A arte imita mesmo a vida. Se o contrário fosse a verdade, se a vida imitasse a arte, a vida até que teria alguma chance de surpreender os meros mortais porque entre os artistas sempre há aqueles que conseguem escapar do comodismo oficial, da permissividade estética e moral e dos círculos especialistas que oficiam os verdadeiros valores artísticos (será que faltaram maiúsculas?), no melhor estilo eclesial. Mas há poucas surpresas, na vida como na arte, e só isso pode explicar a razão pela qual o Oscar de melhor atriz de 2012 tenho voltado às mãos de Meryl Streep (The Iron Lady) e sequer passado perto de sua legítima possuidora, a atriz Viola Davis, de Histórias Cruzadas (The Help). Eu não gosto de pensar muito nisso, mas já desconfiava que o prêmio iria para a primeira-ministra da Inglaterra, e não para uma empregada doméstica.

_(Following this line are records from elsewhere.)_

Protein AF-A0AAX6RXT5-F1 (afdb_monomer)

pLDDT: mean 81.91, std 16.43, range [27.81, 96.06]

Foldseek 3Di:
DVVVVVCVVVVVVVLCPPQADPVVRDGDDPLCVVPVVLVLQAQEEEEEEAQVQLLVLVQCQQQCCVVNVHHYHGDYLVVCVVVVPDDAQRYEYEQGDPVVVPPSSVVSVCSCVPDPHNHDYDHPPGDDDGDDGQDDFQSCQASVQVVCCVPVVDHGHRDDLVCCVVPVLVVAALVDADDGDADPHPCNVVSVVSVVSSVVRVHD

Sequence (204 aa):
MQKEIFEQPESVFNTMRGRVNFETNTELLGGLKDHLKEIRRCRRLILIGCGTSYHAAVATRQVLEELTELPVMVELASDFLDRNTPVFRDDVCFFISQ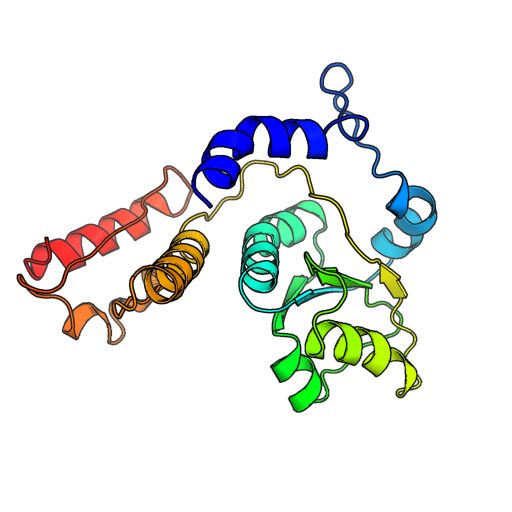SGETADTLLALRYRGRHQHRGRLHLARDRLRLRRPRQRGSEIGVASAKKIKEMTYMHSEGILAGELKHGPLALVDKQMPVIMVIMKDPCFAKCQNALQQVTARQGF

Structure (mmCIF, N/CA/C/O backbone):
data_AF-A0AAX6RXT5-F1
#
_entry.id   AF-A0AAX6RXT5-F1
#
loop_
_atom_site.group_PDB
_atom_site.id
_atom_site.type_symbol
_atom_site.label_atom_id
_atom_site.label_alt_id
_atom_site.label_comp_id
_atom_site.label_asym_id
_atom_site.label_entity_id
_atom_site.label_seq_id
_atom_site.pdbx_PDB_ins_code
_atom_site.Cartn_x
_atom_site.Cartn_y
_atom_site.Cartn_z
_atom_site.occupancy
_atom_site.B_iso_or_equiv
_atom_site.auth_seq_id
_atom_site.auth_comp_id
_atom_site.auth_asym_id
_atom_site.auth_atom_id
_atom_site.pdbx_PDB_model_num
ATOM 1 N N . MET A 1 1 ? 9.450 15.907 14.269 1.00 87.25 1 MET A N 1
ATOM 2 C CA . MET A 1 1 ? 8.063 15.471 13.986 1.00 87.25 1 MET A CA 1
ATOM 3 C C . MET A 1 1 ? 7.093 16.599 13.627 1.00 87.25 1 MET A C 1
ATOM 5 O O . MET A 1 1 ? 6.624 16.585 12.502 1.00 87.25 1 MET A O 1
ATOM 9 N N . GLN A 1 2 ? 6.754 17.562 14.504 1.00 91.94 2 GLN A N 1
ATOM 10 C CA . GLN A 1 2 ? 5.759 18.600 14.148 1.00 91.94 2 GLN A CA 1
ATOM 11 C C . GLN A 1 2 ? 6.175 19.388 12.897 1.00 91.94 2 GLN A C 1
ATOM 13 O O . GLN A 1 2 ? 5.403 19.467 11.952 1.00 91.94 2 GLN A O 1
ATOM 18 N N . LYS A 1 3 ? 7.423 19.869 12.847 1.00 93.81 3 LYS A N 1
ATOM 19 C CA . LYS A 1 3 ? 8.000 20.515 11.658 1.00 93.81 3 LYS A CA 1
ATOM 20 C C . LYS A 1 3 ? 7.779 19.687 10.380 1.00 93.81 3 LYS A C 1
ATOM 22 O O . LYS A 1 3 ? 7.166 20.174 9.442 1.00 93.81 3 LYS A O 1
ATOM 27 N N . GLU A 1 4 ? 8.172 18.413 10.393 1.00 88.88 4 GLU A N 1
ATOM 28 C CA . GLU A 1 4 ? 8.021 17.499 9.247 1.00 88.88 4 GLU A CA 1
ATOM 29 C C . GLU A 1 4 ? 6.558 17.298 8.815 1.00 88.88 4 GLU A C 1
ATOM 31 O O . GLU A 1 4 ? 6.284 17.118 7.631 1.00 88.88 4 GLU A O 1
ATOM 36 N N . ILE A 1 5 ? 5.601 17.336 9.753 1.00 91.38 5 ILE A N 1
ATOM 37 C CA . ILE A 1 5 ? 4.170 17.270 9.423 1.00 91.38 5 ILE A CA 1
ATOM 38 C C . ILE A 1 5 ? 3.740 18.530 8.667 1.00 91.38 5 ILE A C 1
ATOM 40 O O . ILE A 1 5 ? 3.051 18.423 7.653 1.00 91.38 5 ILE A O 1
ATOM 44 N N . PHE A 1 6 ? 4.148 19.708 9.141 1.00 94.44 6 PHE A N 1
ATOM 45 C CA . PHE A 1 6 ? 3.794 20.988 8.523 1.00 94.44 6 PHE A CA 1
ATOM 46 C C . PHE A 1 6 ? 4.526 21.228 7.193 1.00 94.44 6 PHE A C 1
ATOM 48 O O . PHE A 1 6 ? 3.997 21.916 6.326 1.00 94.44 6 PHE A O 1
ATOM 55 N N . GLU A 1 7 ? 5.686 20.603 6.985 1.00 94.44 7 GLU A N 1
ATOM 56 C CA . GLU A 1 7 ? 6.457 20.651 5.734 1.00 94.44 7 GLU A CA 1
ATOM 57 C C . GLU A 1 7 ? 5.956 19.669 4.658 1.00 94.44 7 GLU A C 1
ATOM 59 O O . GLU A 1 7 ? 6.523 19.596 3.563 1.00 94.44 7 GLU A O 1
ATOM 64 N N . GLN A 1 8 ? 4.886 18.905 4.914 1.00 89.75 8 GLN A N 1
ATOM 65 C CA . GLN A 1 8 ? 4.336 17.970 3.926 1.00 89.75 8 GLN A CA 1
ATOM 66 C C . GLN A 1 8 ? 3.941 18.617 2.585 1.00 89.75 8 GLN A C 1
ATOM 68 O O . GLN A 1 8 ? 4.256 18.008 1.559 1.00 89.75 8 GLN A O 1
ATOM 73 N N . PRO A 1 9 ? 3.307 19.810 2.524 1.00 92.75 9 PRO A N 1
ATOM 74 C CA . PRO A 1 9 ? 2.979 20.450 1.249 1.00 92.75 9 PRO A CA 1
ATOM 75 C C . PRO A 1 9 ? 4.222 20.691 0.384 1.00 92.75 9 PRO A C 1
ATOM 77 O O . PRO A 1 9 ? 4.238 20.348 -0.800 1.00 92.75 9 PRO A O 1
ATOM 80 N N . GLU A 1 10 ? 5.294 21.197 0.997 1.00 93.88 10 GLU A N 1
ATOM 81 C CA . GLU A 1 10 ? 6.564 21.442 0.317 1.00 93.88 10 GLU A CA 1
ATOM 82 C C . GLU A 1 10 ? 7.252 20.128 -0.071 1.00 93.88 10 GLU A C 1
ATOM 84 O O . GLU A 1 10 ? 7.702 19.962 -1.202 1.00 93.88 10 GLU A O 1
ATOM 89 N N . SER A 1 11 ? 7.260 19.143 0.826 1.00 88.38 11 SER A N 1
ATOM 90 C CA . SER A 1 11 ? 7.840 17.821 0.569 1.00 88.38 11 SER A CA 1
ATOM 91 C C . SER A 1 11 ? 7.165 17.110 -0.609 1.00 88.38 11 SER A C 1
ATOM 93 O O . SER A 1 11 ? 7.830 16.469 -1.429 1.00 88.38 11 SER A O 1
ATOM 95 N N . VAL A 1 12 ? 5.839 17.229 -0.728 1.00 88.81 12 VAL A N 1
ATOM 96 C CA . VAL A 1 12 ? 5.073 16.698 -1.865 1.00 88.81 12 VAL A CA 1
ATOM 97 C C . VAL A 1 12 ? 5.451 17.429 -3.153 1.00 88.81 12 VAL A C 1
ATOM 99 O O . VAL A 1 12 ? 5.732 16.770 -4.156 1.00 88.81 12 VAL A O 1
ATOM 102 N N . PHE A 1 13 ? 5.533 18.761 -3.124 1.00 90.38 13 PHE A N 1
ATOM 103 C CA . PHE A 1 13 ? 5.961 19.552 -4.278 1.00 90.38 13 PHE A CA 1
ATOM 104 C C . PHE A 1 13 ? 7.383 19.190 -4.729 1.00 90.38 13 PHE A C 1
ATOM 106 O O . PHE A 1 13 ? 7.599 18.876 -5.899 1.00 90.38 13 PHE A O 1
ATOM 113 N N . ASN A 1 14 ? 8.334 19.129 -3.797 1.00 89.06 14 ASN A N 1
ATOM 114 C CA . ASN A 1 14 ? 9.725 18.757 -4.061 1.00 89.06 14 ASN A CA 1
ATOM 115 C C . ASN A 1 14 ? 9.850 17.342 -4.637 1.00 89.06 14 ASN A C 1
ATOM 117 O O . ASN A 1 14 ? 10.706 17.090 -5.487 1.00 89.06 14 ASN A O 1
ATOM 121 N N . THR A 1 15 ? 8.956 16.428 -4.250 1.00 85.50 15 THR A N 1
ATOM 122 C CA . THR A 1 15 ? 8.927 15.093 -4.853 1.00 85.50 15 THR A CA 1
ATOM 123 C C . THR A 1 15 ? 8.441 15.121 -6.307 1.00 85.50 15 THR A C 1
ATOM 125 O O . THR A 1 15 ? 8.922 14.352 -7.131 1.00 85.50 15 THR A O 1
ATOM 128 N N . MET A 1 16 ? 7.519 16.010 -6.674 1.00 88.38 16 MET A N 1
ATOM 129 C CA . MET A 1 16 ? 7.037 16.125 -8.061 1.00 88.38 16 MET A CA 1
ATOM 130 C C . MET A 1 16 ? 7.940 16.999 -8.941 1.00 88.38 16 MET A C 1
ATOM 132 O O . MET A 1 16 ? 7.913 16.883 -10.168 1.00 88.38 16 MET A O 1
ATOM 136 N N . ARG A 1 17 ? 8.754 17.864 -8.329 1.00 89.12 17 ARG A N 1
ATOM 137 C CA . ARG A 1 17 ? 9.621 18.825 -9.016 1.00 89.12 17 ARG A CA 1
ATOM 138 C C . ARG A 1 17 ? 10.546 18.132 -10.016 1.00 89.12 17 ARG A C 1
ATOM 140 O O . ARG A 1 17 ? 11.270 17.205 -9.666 1.00 89.12 17 ARG A O 1
ATOM 147 N N . GLY A 1 18 ? 10.506 18.587 -11.269 1.00 88.50 18 GLY A N 1
ATOM 148 C CA . GLY A 1 18 ? 11.301 18.029 -12.371 1.00 88.50 18 GLY A CA 1
ATOM 149 C C . GLY A 1 18 ? 10.866 16.636 -12.844 1.00 88.50 18 GLY A C 1
ATOM 150 O O . GLY A 1 18 ? 11.445 16.124 -13.797 1.00 88.50 18 GLY A O 1
ATOM 151 N N . ARG A 1 19 ? 9.853 16.033 -12.205 1.00 88.44 19 ARG A N 1
ATOM 152 C CA . ARG A 1 19 ? 9.303 14.714 -12.550 1.00 88.44 19 ARG A CA 1
ATOM 153 C C . ARG A 1 19 ? 7.921 14.813 -13.195 1.00 88.44 19 ARG A C 1
ATOM 155 O O . ARG A 1 19 ? 7.595 13.973 -14.023 1.00 88.44 19 ARG A O 1
ATOM 162 N N . VAL A 1 20 ? 7.139 15.836 -12.847 1.00 90.81 20 VAL A N 1
ATOM 163 C CA . VAL A 1 20 ? 5.779 16.070 -13.355 1.00 90.81 20 VAL A CA 1
ATOM 164 C C . VAL A 1 20 ? 5.719 17.423 -14.055 1.00 90.81 20 VAL A C 1
ATOM 166 O O . VAL A 1 20 ? 6.034 18.446 -13.447 1.00 90.81 20 VAL A O 1
ATOM 169 N N . ASN A 1 21 ? 5.278 17.446 -15.311 1.00 91.00 21 ASN A N 1
ATOM 170 C CA . ASN A 1 21 ? 4.942 18.676 -16.019 1.00 91.00 21 ASN A CA 1
ATOM 171 C C . ASN A 1 21 ? 3.414 18.798 -16.120 1.00 91.00 21 ASN A C 1
ATOM 173 O O . ASN A 1 21 ? 2.760 18.021 -16.815 1.00 91.00 21 ASN A O 1
ATOM 177 N N . PHE A 1 22 ? 2.849 19.780 -15.415 1.00 89.62 22 PHE A N 1
ATOM 178 C CA . PHE A 1 22 ? 1.402 19.999 -15.354 1.00 89.62 22 PHE A CA 1
ATOM 179 C C . PHE A 1 22 ? 0.824 20.671 -16.606 1.00 89.62 22 PHE A C 1
ATOM 181 O O . PHE A 1 22 ? -0.355 20.483 -16.884 1.00 89.62 22 PHE A O 1
ATOM 188 N N . GLU A 1 23 ? 1.633 21.403 -17.376 1.00 92.50 23 GLU A N 1
ATOM 189 C CA . GLU A 1 23 ? 1.197 22.056 -18.618 1.00 92.50 23 GLU A CA 1
ATOM 190 C C . GLU A 1 23 ? 1.023 21.029 -19.740 1.00 92.50 23 GLU A C 1
ATOM 192 O O . GLU A 1 23 ? 0.020 21.021 -20.447 1.00 92.50 23 GLU A O 1
ATOM 197 N N . THR A 1 24 ? 1.983 20.110 -19.866 1.00 93.12 24 THR A N 1
ATOM 198 C CA . THR A 1 24 ? 1.974 19.067 -20.906 1.00 93.12 24 THR A CA 1
ATOM 199 C C . THR A 1 24 ? 1.370 17.743 -20.435 1.00 93.12 24 THR A C 1
ATOM 201 O O . THR A 1 24 ? 1.195 16.833 -21.241 1.00 93.12 24 THR A O 1
ATOM 204 N N . ASN A 1 25 ? 1.048 17.615 -19.142 1.00 90.50 25 ASN A N 1
ATOM 205 C CA . ASN A 1 25 ? 0.627 16.366 -18.496 1.00 90.50 25 ASN A CA 1
ATOM 206 C C . ASN A 1 25 ? 1.596 15.194 -18.738 1.00 90.50 25 ASN A C 1
ATOM 208 O O . ASN A 1 25 ? 1.173 14.052 -18.921 1.00 90.50 25 ASN A O 1
ATOM 212 N N . THR A 1 26 ? 2.899 15.476 -18.736 1.00 87.88 26 THR A N 1
ATOM 213 C CA . THR A 1 26 ? 3.943 14.461 -18.916 1.00 87.88 26 THR A CA 1
ATOM 214 C C . THR A 1 26 ? 4.646 14.142 -17.601 1.00 87.88 26 THR A C 1
ATOM 216 O O . THR A 1 26 ? 4.784 14.988 -16.716 1.00 87.88 26 THR A O 1
ATOM 219 N N . GLU A 1 27 ? 5.091 12.892 -17.480 1.00 88.69 27 GLU A N 1
ATOM 220 C CA . GLU A 1 27 ? 5.791 12.361 -16.311 1.00 88.69 27 GLU A CA 1
ATOM 221 C C . GLU A 1 27 ? 7.145 11.800 -16.761 1.00 88.69 27 GLU A C 1
ATOM 223 O O . GLU A 1 27 ? 7.208 11.014 -17.711 1.00 88.69 27 GLU A O 1
ATOM 228 N N . LEU A 1 28 ? 8.227 12.150 -16.068 1.00 85.81 28 LEU A N 1
ATOM 229 C CA . LEU A 1 28 ? 9.550 11.586 -16.310 1.00 85.81 28 LEU A CA 1
ATOM 230 C C . LEU A 1 28 ? 10.257 11.265 -14.993 1.00 85.81 28 LEU A C 1
ATOM 232 O O . LEU A 1 28 ? 10.782 12.134 -14.301 1.00 85.81 28 LEU A O 1
ATOM 236 N N . LEU A 1 29 ? 10.337 9.974 -14.683 1.00 85.06 29 LEU A N 1
ATOM 237 C CA . LEU A 1 29 ? 11.147 9.463 -13.583 1.00 85.06 29 LEU A CA 1
ATOM 238 C C . LEU A 1 29 ? 12.535 9.118 -14.123 1.00 85.06 29 LEU A C 1
ATOM 240 O O . LEU A 1 29 ? 12.749 8.017 -14.627 1.00 85.06 29 LEU A O 1
ATOM 244 N N . GLY A 1 30 ? 13.471 10.069 -14.041 1.00 81.62 30 GLY A N 1
ATOM 245 C CA . GLY A 1 30 ? 14.818 9.935 -14.613 1.00 81.62 30 GLY A CA 1
ATOM 246 C C . GLY A 1 30 ? 15.525 8.632 -14.221 1.00 81.62 30 GLY A C 1
ATOM 247 O O . GLY A 1 30 ? 16.033 7.933 -15.091 1.00 81.62 30 GLY A O 1
ATOM 248 N N . GLY A 1 31 ? 15.444 8.240 -12.945 1.00 79.25 31 GLY A N 1
ATOM 249 C CA . GLY A 1 31 ? 16.042 6.997 -12.437 1.00 79.25 31 GLY A CA 1
ATOM 250 C C . GLY A 1 31 ? 15.400 5.698 -12.945 1.00 79.25 31 GLY A C 1
ATOM 251 O O . GLY A 1 31 ? 15.955 4.627 -12.731 1.00 79.25 31 GLY A O 1
ATOM 252 N N . LEU A 1 32 ? 14.247 5.770 -13.617 1.00 81.19 32 LEU A N 1
ATOM 253 C CA . LEU A 1 32 ? 13.574 4.610 -14.209 1.00 81.19 32 LEU A CA 1
ATOM 254 C C . LEU A 1 32 ? 13.615 4.613 -15.738 1.00 81.19 32 LEU A C 1
ATOM 256 O O . LEU A 1 32 ? 13.229 3.615 -16.339 1.00 81.19 32 LEU A O 1
ATOM 260 N N . LYS A 1 33 ? 14.074 5.696 -16.380 1.00 81.62 33 LYS A N 1
ATOM 261 C CA . LYS A 1 33 ? 13.973 5.903 -17.834 1.00 81.62 33 LYS A CA 1
ATOM 262 C C . LYS A 1 33 ? 14.525 4.724 -18.640 1.00 81.62 33 LYS A C 1
ATOM 264 O O . LYS A 1 33 ? 13.832 4.210 -19.519 1.00 81.62 33 LYS A O 1
ATOM 269 N N . ASP A 1 34 ? 15.722 4.264 -18.293 1.00 82.25 34 ASP A N 1
ATOM 270 C CA . ASP A 1 34 ? 16.412 3.181 -19.007 1.00 82.25 34 ASP A CA 1
ATOM 271 C C . ASP A 1 34 ? 15.803 1.801 -18.722 1.00 82.25 34 ASP A C 1
ATOM 273 O O . ASP A 1 34 ? 15.976 0.847 -19.479 1.00 82.25 34 ASP A O 1
ATOM 277 N N . HIS A 1 35 ? 14.994 1.724 -17.671 1.00 81.81 35 HIS A N 1
ATOM 278 C CA . HIS A 1 35 ? 14.394 0.509 -17.156 1.00 81.81 35 HIS A CA 1
ATOM 279 C C . HIS A 1 35 ? 12.908 0.346 -17.497 1.00 81.81 35 HIS A C 1
ATOM 281 O O . HIS A 1 35 ? 12.360 -0.751 -17.381 1.00 81.81 35 HIS A O 1
ATOM 287 N N . LEU A 1 36 ? 12.237 1.399 -17.980 1.00 82.44 36 LEU A N 1
ATOM 288 C CA . LEU A 1 36 ? 10.802 1.368 -18.297 1.00 82.44 36 LEU A CA 1
ATOM 289 C C . LEU A 1 36 ? 10.431 0.249 -19.277 1.00 82.44 36 LEU A C 1
ATOM 291 O O . LEU A 1 36 ? 9.353 -0.331 -19.169 1.00 82.44 36 LEU A O 1
ATOM 295 N N . LYS A 1 37 ? 11.312 -0.073 -20.234 1.00 83.62 37 LYS A N 1
ATOM 296 C CA . LYS A 1 37 ? 11.081 -1.173 -21.187 1.00 83.62 37 LYS A CA 1
ATOM 297 C C . LYS A 1 37 ? 11.046 -2.536 -20.496 1.00 83.62 37 LYS A C 1
ATOM 299 O O . LYS A 1 37 ? 10.288 -3.399 -20.921 1.00 83.62 37 LYS A O 1
ATOM 304 N N . GLU A 1 38 ? 11.859 -2.731 -19.463 1.00 78.38 38 GLU A N 1
ATOM 305 C CA . GLU A 1 38 ? 11.896 -3.972 -18.687 1.00 78.38 38 GLU A CA 1
ATOM 306 C C . GLU A 1 38 ? 10.696 -4.049 -17.742 1.00 78.38 38 GLU A C 1
ATOM 308 O O . GLU A 1 38 ? 10.020 -5.073 -17.710 1.00 78.38 38 GLU A O 1
ATOM 313 N N . ILE A 1 39 ? 10.368 -2.943 -17.064 1.00 83.38 39 ILE A N 1
ATOM 314 C CA . ILE A 1 39 ? 9.198 -2.850 -16.178 1.00 83.38 39 ILE A CA 1
ATOM 315 C C . ILE A 1 39 ? 7.905 -3.143 -16.949 1.00 83.38 39 ILE A C 1
ATOM 317 O O . ILE A 1 39 ? 7.070 -3.903 -16.482 1.00 83.38 39 ILE A O 1
ATOM 321 N N . ARG A 1 40 ? 7.757 -2.634 -18.176 1.00 86.12 40 ARG A N 1
ATOM 322 C CA . ARG A 1 40 ? 6.581 -2.919 -19.020 1.00 86.12 40 ARG A CA 1
ATOM 323 C C . ARG A 1 40 ? 6.475 -4.368 -19.502 1.00 86.12 40 ARG A C 1
ATOM 325 O O . ARG A 1 40 ? 5.415 -4.764 -19.962 1.00 86.12 40 ARG A O 1
ATOM 332 N N . ARG A 1 41 ? 7.568 -5.134 -19.472 1.00 88.62 41 ARG A N 1
ATOM 333 C CA . ARG A 1 41 ? 7.605 -6.541 -19.910 1.00 88.62 41 ARG A CA 1
ATOM 334 C C . ARG A 1 41 ? 7.482 -7.524 -18.750 1.00 88.62 41 ARG A C 1
ATOM 336 O O . ARG A 1 41 ? 7.425 -8.728 -18.995 1.00 88.62 41 ARG A O 1
ATOM 343 N N . CYS A 1 42 ? 7.515 -7.032 -17.514 1.00 88.12 42 CYS A N 1
ATOM 344 C CA . CYS A 1 42 ? 7.396 -7.876 -16.339 1.00 88.12 42 CYS A CA 1
ATOM 345 C C . CYS A 1 42 ? 5.970 -8.424 -16.216 1.00 88.12 42 CYS A C 1
ATOM 347 O O . CYS A 1 42 ? 5.022 -7.841 -16.741 1.00 88.12 42 CYS A O 1
ATOM 349 N N . ARG A 1 43 ? 5.826 -9.566 -15.545 1.00 90.12 43 ARG A N 1
ATOM 350 C CA . ARG A 1 43 ? 4.520 -10.214 -15.349 1.00 90.12 43 ARG A CA 1
ATOM 351 C C . ARG A 1 43 ? 3.890 -9.901 -14.004 1.00 90.12 43 ARG A C 1
ATOM 353 O O . ARG A 1 43 ? 2.715 -10.191 -13.815 1.00 90.12 43 ARG A O 1
ATOM 360 N N . ARG A 1 44 ? 4.667 -9.355 -13.070 1.00 92.00 44 ARG A N 1
ATOM 361 C CA . ARG A 1 44 ? 4.243 -9.099 -11.695 1.00 92.00 44 ARG A CA 1
ATOM 362 C C . ARG A 1 44 ? 5.161 -8.082 -11.029 1.00 92.00 44 ARG A C 1
ATOM 364 O O . ARG A 1 44 ? 6.378 -8.087 -11.236 1.00 92.00 44 ARG A O 1
ATOM 371 N N . LEU A 1 45 ? 4.555 -7.235 -10.203 1.00 92.38 45 LEU A N 1
ATOM 372 C CA . LEU A 1 45 ? 5.247 -6.294 -9.330 1.00 92.38 45 LEU A CA 1
ATOM 373 C C . LEU A 1 45 ? 5.246 -6.822 -7.895 1.00 92.38 45 LEU A C 1
ATOM 375 O O . LEU A 1 45 ? 4.228 -7.314 -7.412 1.00 92.38 45 LEU A O 1
ATOM 379 N N . ILE A 1 46 ? 6.375 -6.690 -7.202 1.00 93.25 46 ILE A N 1
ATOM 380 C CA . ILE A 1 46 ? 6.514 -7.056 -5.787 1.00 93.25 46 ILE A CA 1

Não se trata aqui de acusar qualquer tipo de ideologia nos bastidores da Academia de Artes e Ciências Cinematográficas, nem que seja de cunho cultural e não político. Trata-se de preferência mesmo. É o único modo como eu consigo julgar o trabalho artístico, já que desconheço oficialmente os verdadeiros valores artísticos: pelo gosto. Nem desconfio que seja racismo – basta ver os prêmios já conquistados pelos negros sob as cortinas do Teatro que Não se Pode Dizer o Nome. Na verdade, estou pensando em algo bem pior que isso. Explico.
O que eu penso é que os jurados preferiram “apenas” premiar o certo em relação ao duvidoso. Afinal, quem irá questionar um prêmio destinado a uma atriz do porte de Meryl Streep? Ou pior, deixar de concedê-lo? Essa lógica, esse critério, é tão mais cruel para o cinema e a arte do século 21 que a suspeita de uma ação ideológica no métier artístico. É a lógica da covardia, mesma razão que submete historicamente o talento ao mercado, pise-se ou não no tapete vermelho porque assim é que o show é, como é sabido.
O certo e o errado
Viola Davis não deixará de ser uma grande artista por não ter ficado com a estatueta. Seu papel, dito lacrimoso para alguns, e o filme que estrelou ainda aparecerão muito nos canais de TV. É um filme fácil (assim como deve ter sido fácil tolerar o apartheid não sendo um negro), plasticamente bem acabado e não maniqueísta do ponto de vista da abordagem. Que bom que a TV vai mostrá-lo muito. Há muitas pessoas que deveriam assisti-lo diariamente para entender que o racismo não acontece apenas na imagem cristalizada do negro acorrentado em praça pública dos fins do séc. 19, mas também nos simples gestos do ser humano para com outro ser humano, em lugares tão íntimos quanto um simples banheiro ou um elevador.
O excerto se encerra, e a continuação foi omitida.